CHARLOTTETOWN – When voters in Charlottetown head to the polls on November 1st they will be casting a vote for not just for a mayor and council to represent them, but will declare their preference for election reform through a plebiscite. While the plebiscite is non-binding, the newly elected council will use the results of this vote to determine if and how the current electoral process should change.
Election reform offers little of the glitz and glamour of a heated political race. In a race where incumbant candidates were asked by the City to not publicly declare their preference on this plebescite so as to not influence the voting public, the importance of this historic vote has been further devalued. Without candidates taking positions, and in spite of public information campaign, the plebescite issue has received little attention by most media organizations and even less among the voting populace.
Consider the state of the electoral process in the provincial capital — the birthplace of Confederation. In 2006, incumbant councilors where challenged in 9 of the 10 wards. Jump forward 4 years, and only 7 of 10 wards have challengers this year, and only 1 of 10 wards has more than a single challenger to the incumbant. That means that roughly 30% of Charlottetown’s residents will not have an opportunity to exercise their right to vote for council representation. That is a travesty and has only contributed to the disconnection of voters from the plebiscite process.
When Charlottetown announced the plebiscite vote, my immediate thought was that people need to be represented by councilors who are close to home, who know them and their neighbourhood! In my mind, ward representation ensures that councilors experience the same levels of service, the same challenges and triumphs as the citizens they are representing. It seemed like the right system and definitely the most familiar.
Still, I was intrigued by the prospects of an open ward system, where councilors are elected ‘at-large’. It sounded like the perfect solution to deter candidates who focus only on their wards without concern for the city as a whole.

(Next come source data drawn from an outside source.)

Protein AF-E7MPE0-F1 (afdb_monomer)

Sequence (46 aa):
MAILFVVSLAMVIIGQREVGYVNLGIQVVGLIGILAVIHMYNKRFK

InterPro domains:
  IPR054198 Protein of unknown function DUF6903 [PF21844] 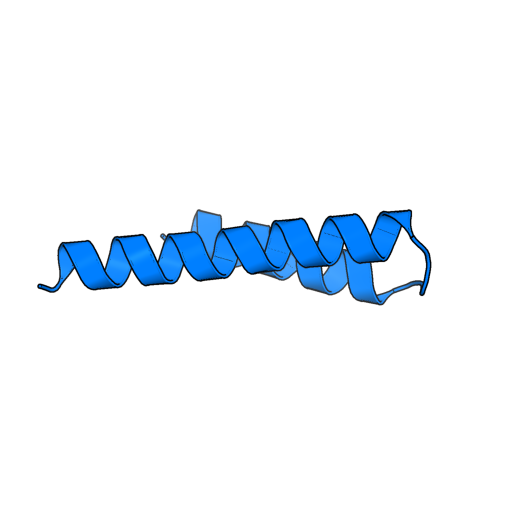(1-46)

Secondary structure (DSSP, 8-state):
-HHHHHHHHHHHHHHTSS-SHHHHHHHHHHHHHHHHHHHHHHHHH-

Foldseek 3Di:
DVVLLVVLVVQLVVLPPDDDPVSVVSNVSSVVSVVVVVVVVVVVVD

Organism: NCBI:txid706433

Mean predicted aligned error: 4.4 Å

Solvent-accessible surface area (backbone atoms only — not comparable to full-atom values): 2481 Å² total; per-residue (Å²): 106,68,67,57,46,52,54,16,50,51,35,32,58,61,23,65,77,49,97,43,78,69,25,51,52,38,27,52,55,12,50,51,40,44,51,50,51,52,50,55,49,53,65,73,77,106

Radius of gyration: 11.79 Å; Cα contacts (8 Å, |Δi|>4): 42; chains: 1; bounding box: 28×13×31 Å

Structure (mmCIF, N/CA/C/O backbone):
data_AF-E7MPE0-F1
#
_entry.id   AF-E7MPE0-F1
#
loop_
_atom_site.group_PDB
_atom_site.id
_atom_site.type_symbol
_atom_site.label_atom_id
_atom_site.label_alt_id
_atom_site.label_comp_id
_atom_site.label_asym_id
_atom_site.label_entity_id
_atom_site.label_seq_id
_atom_site.pdbx_PDB_ins_code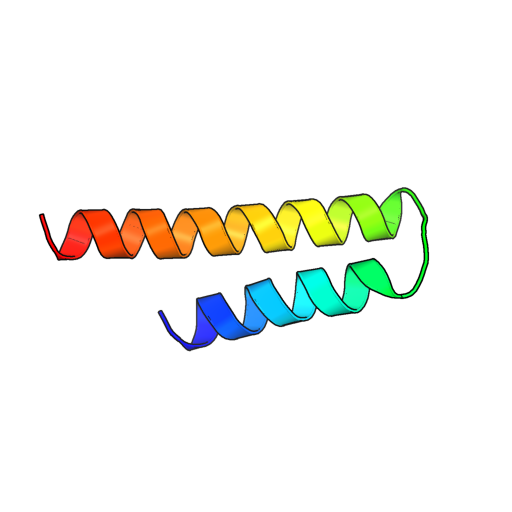
_atom_site.Cartn_x
_atom_site.Cartn_y
_atom_site.Cartn_z
_atom_site.occupancy
_atom_site.B_iso_or_equiv
_atom_site.auth_seq_id
_atom_site.auth_comp_id
_atom_site.auth_asym_id
_atom_site.auth_atom_id
_atom_site.pdbx_PDB_model_num
ATOM 1 N N . MET A 1 1 ? -16.292 -4.508 1.593 1.00 75.50 1 MET A N 1
ATOM 2 C CA . MET A 1 1 ? -14.934 -4.802 2.107 1.00 75.50 1 MET A CA 1
ATOM 3 C C . MET A 1 1 ? -14.178 -5.757 1.203 1.00 75.50 1 MET A C 1
ATOM 5 O O . MET A 1 1 ? -13.103 -5.376 0.772 1.00 75.50 1 MET A O 1
ATOM 9 N N . ALA A 1 2 ? -14.740 -6.918 0.844 1.00 81.81 2 ALA A N 1
ATOM 10 C CA . ALA A 1 2 ? -14.074 -7.872 -0.052 1.00 81.81 2 ALA A CA 1
ATOM 11 C C . ALA A 1 2 ? -13.650 -7.261 -1.404 1.00 81.81 2 ALA A C 1
ATOM 13 O O . ALA A 1 2 ? -12.509 -7.424 -1.807 1.00 81.81 2 ALA A O 1
ATOM 14 N N . ILE A 1 3 ? -14.520 -6.480 -2.058 1.00 85.81 3 ILE A N 1
ATOM 15 C CA . ILE A 1 3 ? -14.203 -5.833 -3.347 1.00 85.81 3 ILE A CA 1
ATOM 16 C C . ILE A 1 3 ? -13.021 -4.858 -3.219 1.00 85.81 3 ILE A C 1
ATOM 18 O O . ILE A 1 3 ? -12.085 -4.925 -4.006 1.00 85.81 3 ILE A O 1
ATOM 22 N N . LEU A 1 4 ? -13.031 -3.992 -2.197 1.00 85.94 4 LEU A N 1
ATOM 23 C CA . LEU A 1 4 ? -11.923 -3.068 -1.918 1.00 85.94 4 LEU A CA 1
ATOM 24 C C . LEU A 1 4 ? -10.618 -3.825 -1.660 1.00 85.94 4 LEU A C 1
ATOM 26 O O . LEU A 1 4 ? -9.593 -3.473 -2.224 1.00 85.94 4 LEU A O 1
ATOM 30 N N . PHE A 1 5 ? -10.675 -4.899 -0.871 1.00 88.25 5 PHE A N 1
ATOM 31 C CA . PHE A 1 5 ? -9.513 -5.738 -0.602 1.00 88.25 5 PHE A CA 1
ATOM 32 C C . PHE A 1 5 ? -8.944 -6.362 -1.884 1.00 88.25 5 PHE A C 1
ATOM 34 O O . PHE A 1 5 ? -7.747 -6.258 -2.129 1.00 88.25 5 PHE A O 1
ATOM 41 N N . VAL A 1 6 ? -9.795 -6.947 -2.734 1.00 93.00 6 VAL A N 1
ATOM 42 C CA . VAL A 1 6 ? -9.377 -7.578 -3.997 1.00 93.00 6 VAL A CA 1
ATOM 43 C C . VAL A 1 6 ? -8.768 -6.557 -4.961 1.00 93.00 6 VAL A C 1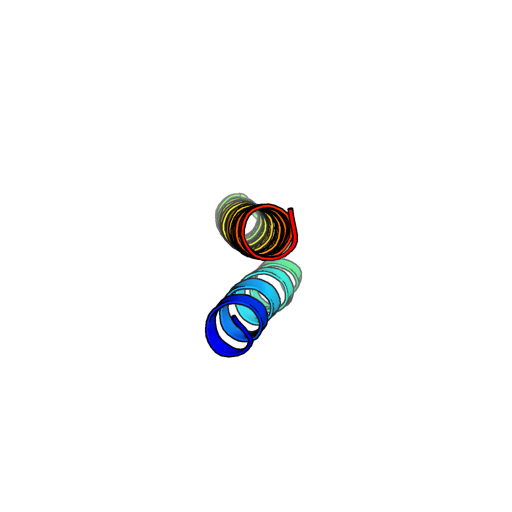
ATOM 45 O O . VAL A 1 6 ? -7.723 -6.826 -5.546 1.00 93.0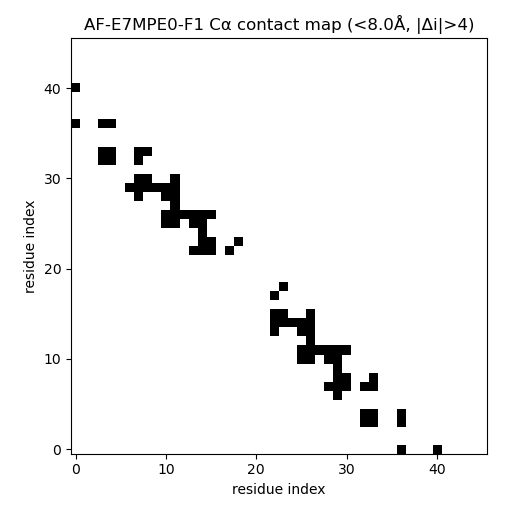0 6 VAL A O 1
AT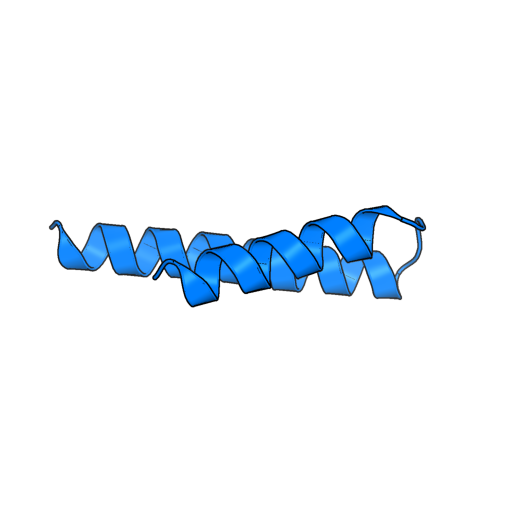OM 48 N N . VAL A 1 7 ? -9.368 -5.370 -5.096 1.00 90.25 7 VAL A N 1
ATOM 49 C CA . VAL A 1 7 ? -8.849 -4.299 -5.964 1.00 90.25 7 VAL A CA 1
ATOM 50 C C . VAL A 1 7 ? -7.502 -3.774 -5.459 1.00 90.25 7 VAL A C 1
ATOM 52 O O . VAL A 1 7 ? -6.572 -3.600 -6.247 1.00 90.25 7 VAL A O 1
ATOM 55 N N . SER A 1 8 ? -7.362 -3.563 -4.149 1.00 88.88 8 SER A N 1
ATOM 56 C CA . SER A 1 8 ? -6.098 -3.136 -3.546 1.00 88.88 8 SER A CA 1
ATOM 57 C C . SER A 1 8 ? -5.002 -4.192 -3.696 1.00 88.88 8 SER A C 1
ATOM 59 O O . SER A 1 8 ? -3.875 -3.850 -4.046 1.00 88.88 8 SER A O 1
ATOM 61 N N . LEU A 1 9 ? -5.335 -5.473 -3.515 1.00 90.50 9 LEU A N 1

Cities are organisms, with each ward — as arbitrary as those boundaries may be — dependant on every other ward to thrive and prosper. Surely transitioning to an ‘at-large’ voting system would push candidates to be accountable to the greater population of the city, demanding a ‘city-as-a-system’ style vision usually reserved for only the most progressive candidates.
I was wrong.
Voting for candidates ‘at-large’ presents a number of challenges, most of which do little to address the problem presented by the existing geo-centric system. When electing ‘at-large’, political parties become players in the municipal scene, openly recruiting and funding candidates, extending their polarizing stances into the municipal arena. ‘At-large’ systems produce chronic under-representation of political, social and economic minority groups as a result of the ties between income, education, and voter participation. Most tragically, ‘at-large’ systems exacerbate the use of strategic voting, derailing democracy and limiting access to representation as special interest groups over-power individual voters.
Still, there had to be an answerto the parochialism of ward voting. Ward systems pit wards against each other, fighting for limited fiscal resources without an understanding of the overall symbiosis required for a city to function. It becomes a battle of ‘us vs. them’, the very polarizing political stances that my ‘at-large’ fantasies had hoped to erase. When neither system can stand alone, the confluence of the two systems is the only answer.
A mixed ward system allows for both local representation, connecting citizens to a specific councilor, while providing opportunity for citizens city-wide to unite across common platforms and vote for a councilor who is representative of their position. Combining the two systems acts as a fail-safe, ensuring that neither system is able to distance voters and guaranteeing that each vote will be counted, if not within the individual ward, then in the determination of the ‘at-large’ candidates. This mixture of ‘first-past-the-post’ and ‘single transferrable vote’ is the best opportunity for democracy to shine.
No matter the result on November 1st, no system will be able to rescue democracy from an apathetic population. Whether voting in a ward, for councilors ‘at-large’, or a mixed system, the key is participation. If you don’t vote, you won’t be heard, regardless of which system prevails in Monday’s plebescite.
2 comments
Its so great to see a city taking steps towards electoral reform. Any idea how it will work in practice? Will voters be able to vote for councilors in as many wards as they want?
If I get my way, and Charlottetown implements a mixed electoral system, then we have a couple of options. Voters could get the ability to elect a single councilor (based on their geographic location or ward) and then could have (and this is where the options come in) the chance to cast another 5 votes (assuming we keep 10 councilors) for the ‘at-large’ candidates.
The other option is for voters to get 4 (or less) votes to use on the 5 ‘at-large’ candidates. This would minimize the impact of voter blocks completely swaying council, forcing out other less voters who either by choice or circumstance did not organize into a voter block.
Blending the systems is really the best bet and I imagine that council will hold some discussions around which sort of mixed system to implement, when the time comes.